▶ _What this task involves_:
Give back exactly the lines of the entries below from the line with "ATOM 138 N N" to the line with "ATOM 157 O O", inclusive, and only those.

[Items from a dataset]
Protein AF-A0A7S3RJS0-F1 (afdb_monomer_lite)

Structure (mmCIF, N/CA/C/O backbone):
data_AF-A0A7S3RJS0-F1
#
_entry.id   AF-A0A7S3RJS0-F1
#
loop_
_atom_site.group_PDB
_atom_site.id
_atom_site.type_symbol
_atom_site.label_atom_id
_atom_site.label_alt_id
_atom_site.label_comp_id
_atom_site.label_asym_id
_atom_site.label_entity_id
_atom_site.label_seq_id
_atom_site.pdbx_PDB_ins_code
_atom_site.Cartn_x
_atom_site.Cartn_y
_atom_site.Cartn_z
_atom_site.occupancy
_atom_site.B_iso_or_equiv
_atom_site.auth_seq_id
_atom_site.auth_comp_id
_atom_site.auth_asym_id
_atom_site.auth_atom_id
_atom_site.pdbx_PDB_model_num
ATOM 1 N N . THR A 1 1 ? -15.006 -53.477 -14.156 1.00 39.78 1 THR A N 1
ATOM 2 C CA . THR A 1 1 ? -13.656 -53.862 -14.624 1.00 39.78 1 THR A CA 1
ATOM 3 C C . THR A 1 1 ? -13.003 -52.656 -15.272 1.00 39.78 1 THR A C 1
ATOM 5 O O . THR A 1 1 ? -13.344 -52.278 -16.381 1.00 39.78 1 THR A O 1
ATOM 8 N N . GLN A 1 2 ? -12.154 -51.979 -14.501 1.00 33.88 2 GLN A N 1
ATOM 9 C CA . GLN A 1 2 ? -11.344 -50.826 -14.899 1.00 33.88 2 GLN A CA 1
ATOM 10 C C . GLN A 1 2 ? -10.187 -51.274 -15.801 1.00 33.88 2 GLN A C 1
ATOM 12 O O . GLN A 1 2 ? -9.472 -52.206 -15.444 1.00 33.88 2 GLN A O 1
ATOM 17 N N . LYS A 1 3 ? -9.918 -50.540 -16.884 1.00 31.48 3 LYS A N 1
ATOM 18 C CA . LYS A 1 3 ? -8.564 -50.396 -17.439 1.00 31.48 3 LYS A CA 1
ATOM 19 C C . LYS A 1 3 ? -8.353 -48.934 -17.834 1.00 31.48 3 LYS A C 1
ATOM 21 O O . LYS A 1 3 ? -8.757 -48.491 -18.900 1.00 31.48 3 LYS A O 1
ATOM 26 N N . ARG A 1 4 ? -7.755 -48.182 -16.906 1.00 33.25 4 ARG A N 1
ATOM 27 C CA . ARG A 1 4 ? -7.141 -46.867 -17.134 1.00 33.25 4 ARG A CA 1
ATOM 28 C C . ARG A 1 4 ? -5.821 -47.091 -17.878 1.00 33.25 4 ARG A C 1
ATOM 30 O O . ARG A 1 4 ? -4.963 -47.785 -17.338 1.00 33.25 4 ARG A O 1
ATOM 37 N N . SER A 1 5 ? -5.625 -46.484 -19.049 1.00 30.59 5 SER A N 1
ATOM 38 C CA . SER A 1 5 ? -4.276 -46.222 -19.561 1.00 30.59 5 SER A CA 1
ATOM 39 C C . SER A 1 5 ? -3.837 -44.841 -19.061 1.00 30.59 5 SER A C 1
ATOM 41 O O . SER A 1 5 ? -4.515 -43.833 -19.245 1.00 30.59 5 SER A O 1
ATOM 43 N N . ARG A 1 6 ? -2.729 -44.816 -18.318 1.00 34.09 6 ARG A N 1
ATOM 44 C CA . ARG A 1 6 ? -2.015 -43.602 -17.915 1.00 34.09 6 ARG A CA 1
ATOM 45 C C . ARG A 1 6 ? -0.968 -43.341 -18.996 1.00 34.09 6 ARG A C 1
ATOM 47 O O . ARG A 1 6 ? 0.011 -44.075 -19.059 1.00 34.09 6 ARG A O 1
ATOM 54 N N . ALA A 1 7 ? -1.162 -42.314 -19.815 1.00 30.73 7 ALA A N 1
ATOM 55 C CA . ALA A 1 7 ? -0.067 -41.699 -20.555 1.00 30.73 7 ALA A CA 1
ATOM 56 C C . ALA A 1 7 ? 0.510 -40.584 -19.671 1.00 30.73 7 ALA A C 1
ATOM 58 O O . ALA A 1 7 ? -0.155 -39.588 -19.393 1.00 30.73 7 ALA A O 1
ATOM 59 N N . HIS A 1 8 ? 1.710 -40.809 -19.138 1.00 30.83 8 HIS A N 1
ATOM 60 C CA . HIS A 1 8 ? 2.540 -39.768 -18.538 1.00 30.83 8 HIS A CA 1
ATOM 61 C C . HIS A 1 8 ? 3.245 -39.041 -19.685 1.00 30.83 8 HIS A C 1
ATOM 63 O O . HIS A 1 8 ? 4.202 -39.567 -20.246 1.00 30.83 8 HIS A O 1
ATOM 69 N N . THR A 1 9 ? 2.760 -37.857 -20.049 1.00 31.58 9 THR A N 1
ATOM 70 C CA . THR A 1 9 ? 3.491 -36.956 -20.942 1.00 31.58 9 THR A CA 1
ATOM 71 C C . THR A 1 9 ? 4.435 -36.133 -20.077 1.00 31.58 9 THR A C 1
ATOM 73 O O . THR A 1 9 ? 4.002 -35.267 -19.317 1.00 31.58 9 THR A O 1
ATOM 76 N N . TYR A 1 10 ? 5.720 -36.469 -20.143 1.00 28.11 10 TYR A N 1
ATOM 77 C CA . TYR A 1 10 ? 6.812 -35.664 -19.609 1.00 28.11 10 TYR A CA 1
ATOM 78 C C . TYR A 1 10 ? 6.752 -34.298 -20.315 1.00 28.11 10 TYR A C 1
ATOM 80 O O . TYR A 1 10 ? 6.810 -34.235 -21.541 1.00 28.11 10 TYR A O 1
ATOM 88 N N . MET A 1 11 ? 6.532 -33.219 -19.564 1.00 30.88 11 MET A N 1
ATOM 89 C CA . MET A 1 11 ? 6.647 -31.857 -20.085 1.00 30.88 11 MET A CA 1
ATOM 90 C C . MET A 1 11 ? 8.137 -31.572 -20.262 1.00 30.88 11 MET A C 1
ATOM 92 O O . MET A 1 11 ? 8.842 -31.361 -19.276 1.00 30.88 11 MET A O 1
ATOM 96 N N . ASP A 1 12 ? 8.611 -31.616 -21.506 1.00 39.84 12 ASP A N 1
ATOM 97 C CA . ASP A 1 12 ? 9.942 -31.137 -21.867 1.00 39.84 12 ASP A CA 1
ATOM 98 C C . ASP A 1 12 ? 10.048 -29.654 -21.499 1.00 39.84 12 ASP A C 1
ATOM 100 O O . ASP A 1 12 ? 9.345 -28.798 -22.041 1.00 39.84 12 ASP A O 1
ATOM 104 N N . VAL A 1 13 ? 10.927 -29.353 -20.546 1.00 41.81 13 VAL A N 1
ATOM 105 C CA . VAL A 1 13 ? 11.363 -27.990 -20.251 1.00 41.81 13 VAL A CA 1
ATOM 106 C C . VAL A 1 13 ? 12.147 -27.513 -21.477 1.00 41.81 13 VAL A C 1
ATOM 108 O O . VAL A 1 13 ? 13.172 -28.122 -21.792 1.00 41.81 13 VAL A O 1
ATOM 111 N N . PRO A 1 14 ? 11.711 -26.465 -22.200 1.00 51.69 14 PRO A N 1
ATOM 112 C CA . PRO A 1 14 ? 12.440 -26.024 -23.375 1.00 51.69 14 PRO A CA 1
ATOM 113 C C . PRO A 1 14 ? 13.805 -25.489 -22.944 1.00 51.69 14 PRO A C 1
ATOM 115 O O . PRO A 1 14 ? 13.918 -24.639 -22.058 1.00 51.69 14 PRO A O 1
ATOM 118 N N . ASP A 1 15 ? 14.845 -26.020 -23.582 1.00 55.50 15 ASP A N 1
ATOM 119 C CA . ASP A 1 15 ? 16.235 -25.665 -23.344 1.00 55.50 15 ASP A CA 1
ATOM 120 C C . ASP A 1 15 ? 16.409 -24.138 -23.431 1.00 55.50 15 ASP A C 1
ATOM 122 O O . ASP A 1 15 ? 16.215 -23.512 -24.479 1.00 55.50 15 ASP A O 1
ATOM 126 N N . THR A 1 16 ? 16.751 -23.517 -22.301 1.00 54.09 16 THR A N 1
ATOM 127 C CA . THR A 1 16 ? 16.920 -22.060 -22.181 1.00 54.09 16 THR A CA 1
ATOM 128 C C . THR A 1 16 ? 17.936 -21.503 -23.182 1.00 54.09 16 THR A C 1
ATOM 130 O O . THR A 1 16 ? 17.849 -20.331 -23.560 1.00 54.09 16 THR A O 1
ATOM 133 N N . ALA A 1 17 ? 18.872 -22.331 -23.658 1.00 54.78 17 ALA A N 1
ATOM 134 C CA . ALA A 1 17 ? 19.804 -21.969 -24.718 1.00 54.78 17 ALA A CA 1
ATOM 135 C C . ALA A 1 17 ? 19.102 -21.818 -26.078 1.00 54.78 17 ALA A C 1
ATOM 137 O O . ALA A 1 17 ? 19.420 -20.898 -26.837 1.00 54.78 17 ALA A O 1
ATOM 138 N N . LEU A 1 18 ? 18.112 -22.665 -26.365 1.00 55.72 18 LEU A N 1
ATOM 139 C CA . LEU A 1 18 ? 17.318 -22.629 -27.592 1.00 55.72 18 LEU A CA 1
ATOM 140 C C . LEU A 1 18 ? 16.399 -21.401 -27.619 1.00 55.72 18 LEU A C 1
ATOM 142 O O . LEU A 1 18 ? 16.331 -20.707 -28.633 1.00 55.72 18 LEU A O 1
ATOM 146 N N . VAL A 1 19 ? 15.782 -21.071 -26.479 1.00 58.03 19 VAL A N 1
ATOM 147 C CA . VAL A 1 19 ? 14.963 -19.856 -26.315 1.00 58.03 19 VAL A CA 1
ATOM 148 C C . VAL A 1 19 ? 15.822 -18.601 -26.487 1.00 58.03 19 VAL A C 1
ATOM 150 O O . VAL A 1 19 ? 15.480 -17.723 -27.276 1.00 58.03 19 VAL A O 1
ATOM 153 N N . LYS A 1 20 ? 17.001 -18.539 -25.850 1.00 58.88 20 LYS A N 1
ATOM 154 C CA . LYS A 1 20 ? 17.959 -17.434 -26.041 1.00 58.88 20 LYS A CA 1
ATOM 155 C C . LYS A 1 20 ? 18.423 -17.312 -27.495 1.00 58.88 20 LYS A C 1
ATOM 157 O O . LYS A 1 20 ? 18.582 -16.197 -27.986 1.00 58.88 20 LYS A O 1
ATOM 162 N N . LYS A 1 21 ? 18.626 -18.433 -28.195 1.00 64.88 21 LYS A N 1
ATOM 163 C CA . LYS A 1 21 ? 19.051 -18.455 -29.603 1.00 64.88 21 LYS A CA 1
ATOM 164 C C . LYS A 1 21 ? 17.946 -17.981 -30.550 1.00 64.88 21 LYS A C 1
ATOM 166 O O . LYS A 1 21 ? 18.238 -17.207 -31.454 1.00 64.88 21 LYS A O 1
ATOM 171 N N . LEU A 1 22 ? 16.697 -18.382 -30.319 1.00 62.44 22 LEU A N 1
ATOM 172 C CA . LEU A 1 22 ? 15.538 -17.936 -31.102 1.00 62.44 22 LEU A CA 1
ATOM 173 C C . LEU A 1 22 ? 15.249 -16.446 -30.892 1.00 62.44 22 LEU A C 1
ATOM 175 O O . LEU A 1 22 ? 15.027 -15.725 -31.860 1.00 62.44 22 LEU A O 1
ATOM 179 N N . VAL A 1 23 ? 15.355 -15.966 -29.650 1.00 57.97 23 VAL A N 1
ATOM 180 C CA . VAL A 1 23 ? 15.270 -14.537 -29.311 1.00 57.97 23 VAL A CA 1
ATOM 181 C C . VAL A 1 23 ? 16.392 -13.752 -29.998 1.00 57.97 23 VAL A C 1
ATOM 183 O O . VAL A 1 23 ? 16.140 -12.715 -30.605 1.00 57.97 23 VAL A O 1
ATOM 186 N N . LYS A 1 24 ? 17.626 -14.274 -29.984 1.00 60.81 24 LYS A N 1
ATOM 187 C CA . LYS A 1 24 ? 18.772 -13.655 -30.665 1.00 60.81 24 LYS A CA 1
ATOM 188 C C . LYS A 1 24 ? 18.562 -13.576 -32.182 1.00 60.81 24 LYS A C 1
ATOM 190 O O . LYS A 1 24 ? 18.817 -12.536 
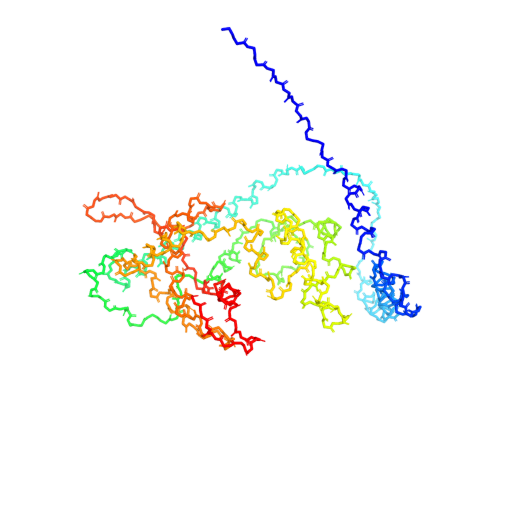-32.782 1.00 60.81 24 LYS A O 1
ATOM 195 N N . ASP A 1 25 ? 18.077 -14.650 -32.798 1.00 59.12 25 ASP A N 1
ATOM 196 C CA . ASP A 1 25 ? 17.892 -14.729 -34.249 1.00 59.12 25 ASP A CA 1
ATOM 197 C C . ASP A 1 25 ? 16.695 -13.910 -34.755 1.00 59.12 25 ASP A C 1
ATOM 199 O O . ASP A 1 25 ? 16.778 -13.354 -35.850 1.00 59.12 25 ASP A O 1
ATOM 203 N N . ALA A 1 26 ? 15.626 -13.783 -33.965 1.00 55.97 26 ALA A N 1
ATOM 204 C CA . ALA A 1 26 ? 14.448 -12.991 -34.320 1.00 55.97 26 ALA A CA 1
ATOM 205 C C . ALA A 1 26 ? 14.626 -11.482 -34.061 1.00 55.97 26 ALA A C 1
ATOM 207 O O . ALA A 1 26 ? 14.090 -10.675 -34.818 1.00 55.97 26 ALA A O 1
ATOM 208 N N . LEU A 1 27 ? 15.381 -11.093 -33.023 1.00 54.94 27 LEU A N 1
ATOM 209 C CA . LEU A 1 27 ? 15.520 -9.687 -32.614 1.00 54.94 27 LEU A CA 1
ATOM 210 C C . LEU A 1 27 ? 16.739 -8.976 -33.217 1.00 54.94 27 LEU A C 1
ATOM 212 O O . LEU A 1 27 ? 16.642 -7.798 -33.549 1.00 54.94 27 LEU A O 1
ATOM 216 N N . LEU A 1 28 ? 17.882 -9.656 -33.378 1.00 54.78 28 LEU A N 1
ATOM 217 C CA . LEU A 1 28 ? 19.138 -8.984 -33.760 1.00 54.78 28 LEU A CA 1
ATOM 218 C C . LEU A 1 28 ? 19.423 -9.034 -35.267 1.00 54.78 28 LEU A C 1
ATOM 220 O O . LEU A 1 28 ? 19.967 -8.086 -35.822 1.00 54.78 28 LEU A O 1
ATOM 224 N N . LYS A 1 29 ? 19.045 -10.108 -35.971 1.00 56.28 29 LYS A N 1
ATOM 225 C CA . LYS A 1 29 ? 19.376 -10.276 -37.403 1.00 56.28 29 LYS A CA 1
ATOM 226 C C . LYS A 1 29 ? 18.702 -9.278 -38.368 1.00 56.28 29 LYS A C 1
ATOM 228 O O . LYS A 1 29 ? 19.330 -8.976 -39.383 1.00 56.28 29 LYS A O 1
ATOM 233 N N . PRO A 1 30 ? 17.491 -8.742 -38.115 1.00 55.22 30 PRO A N 1
ATOM 234 C CA . PRO A 1 30 ? 16.897 -7.730 -38.994 1.00 55.22 30 PRO A CA 1
ATOM 235 C C . PRO A 1 30 ? 17.629 -6.375 -38.980 1.00 55.22 30 PRO A C 1
ATOM 237 O O . PRO A 1 30 ? 17.605 -5.684 -39.993 1.00 55.22 30 PRO A O 1
ATOM 240 N N . ARG A 1 31 ? 18.314 -6.016 -37.879 1.00 50.16 31 ARG A N 1
ATOM 241 C CA . ARG A 1 31 ? 19.010 -4.721 -37.702 1.00 50.16 31 ARG A CA 1
ATOM 242 C C . ARG A 1 31 ? 20.235 -4.531 -38.596 1.00 50.16 31 ARG A C 1
ATOM 244 O O . ARG A 1 31 ? 20.554 -3.414 -38.970 1.00 50.16 31 ARG A O 1
ATOM 251 N N . TYR A 1 32 ? 20.919 -5.612 -38.959 1.00 54.66 32 TYR A N 1
ATOM 252 C CA . TYR A 1 32 ? 22.192 -5.540 -39.692 1.00 54.66 32 TYR A CA 1
ATOM 253 C C . TYR A 1 32 ? 22.037 -5.673 -41.207 1.00 54.66 32 TYR A C 1
ATOM 255 O O . TYR A 1 32 ? 23.031 -5.829 -41.913 1.00 54.66 32 TYR A O 1
ATOM 263 N N . ARG A 1 33 ? 20.797 -5.709 -41.713 1.00 54.59 33 ARG A N 1
ATOM 264 C CA . ARG A 1 33 ? 20.548 -6.159 -43.083 1.00 54.59 33 ARG A CA 1
ATOM 265 C C . ARG A 1 33 ? 20.482 -5.044 -44.123 1.00 54.59 33 ARG A C 1
ATOM 267 O O . ARG A 1 33 ? 20.644 -5.404 -45.277 1.00 54.59 33 ARG A O 1
ATOM 274 N N . ASN A 1 34 ? 20.262 -3.769 -43.764 1.00 50.97 34 ASN A N 1
ATOM 275 C CA . ASN A 1 34 ? 20.024 -2.698 -44.755 1.00 50.97 34 ASN A CA 1
ATOM 276 C C . ASN A 1 34 ? 20.280 -1.236 -44.307 1.00 50.97 34 ASN A C 1
ATOM 278 O O . ASN A 1 34 ? 19.848 -0.327 -45.010 1.00 50.97 34 ASN A O 1
ATOM 282 N N . GLU A 1 35 ? 20.963 -0.963 -43.194 1.00 52.91 35 GLU A N 1
ATOM 283 C CA . GLU A 1 35 ? 21.233 0.428 -42.776 1.00 52.91 35 GLU A CA 1
ATOM 284 C C . GLU A 1 35 ? 22.714 0.793 -42.906 1.00 52.91 35 GLU A C 1
ATOM 286 O O . GLU A 1 35 ? 23.586 -0.072 -42.809 1.00 52.91 35 GLU A O 1
ATOM 291 N N . ASP A 1 36 ? 22.954 2.081 -43.182 1.00 61.09 36 ASP A N 1
ATOM 292 C CA . ASP A 1 36 ? 24.253 2.745 -43.329 1.00 61.09 36 ASP A CA 1
ATOM 293 C C . ASP A 1 36 ? 25.323 2.114 -42.410 1.00 61.09 36 ASP A C 1
ATOM 295 O O . ASP A 1 36 ? 25.079 1.974 -41.205 1.00 61.09 36 ASP A O 1
ATOM 299 N N . PRO A 1 37 ? 26.500 1.705 -42.929 1.00 60.28 37 PRO A N 1
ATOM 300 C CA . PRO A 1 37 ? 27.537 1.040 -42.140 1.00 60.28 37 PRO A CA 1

▶ _Answer to this problem_:
ATOM 138 N N . LEU A 1 18 ? 18.112 -22.665 -26.365 1.00 55.72 18 LEU A N 1
ATOM 139 C CA . LEU A 1 18 ? 17.318 -22.629 -27.592 1.00 55.72 18 LEU A CA 1
ATOM 140 C C . LEU A 1 18 ? 16.399 -21.401 -27.619 1.00 55.72 18 LEU A C 1
ATOM 142 O O . LEU A 1 18 ? 16.331 -20.707 -28.633 1.00 55.72 18 LEU A O 1
ATOM 146 N N . VAL A 1 19 ? 15.782 -21.071 -26.479 1.00 58.03 19 VAL A N 1
ATOM 147 C CA . VAL A 1 19 ? 14.963 -19.856 -26.315 1.00 58.03 19 VAL A CA 1
ATOM 148 C C . VAL A 1 19 ? 15.822 -18.601 -26.487 1.00 58.03 19 VAL A C 1
ATOM 150 O O . VAL A 1 19 ? 15.480 -17.723 -27.276 1.00 58.03 19 VAL A O 1
ATOM 153 N N . LYS A 1 20 ? 17.001 -18.539 -25.850 1.00 58.88 20 LYS A N 1
ATOM 154 C CA . LYS A 1 20 ? 17.959 -17.434 -26.041 1.00 58.88 20 LYS A CA 1
ATOM 155 C C . LYS A 1 20 ? 18.423 -17.312 -27.495 1.00 58.88 20 LYS A C 1
ATOM 157 O O . LYS A 1 20 ? 18.582 -16.197 -27.986 1.00 58.88 20 LYS A O 1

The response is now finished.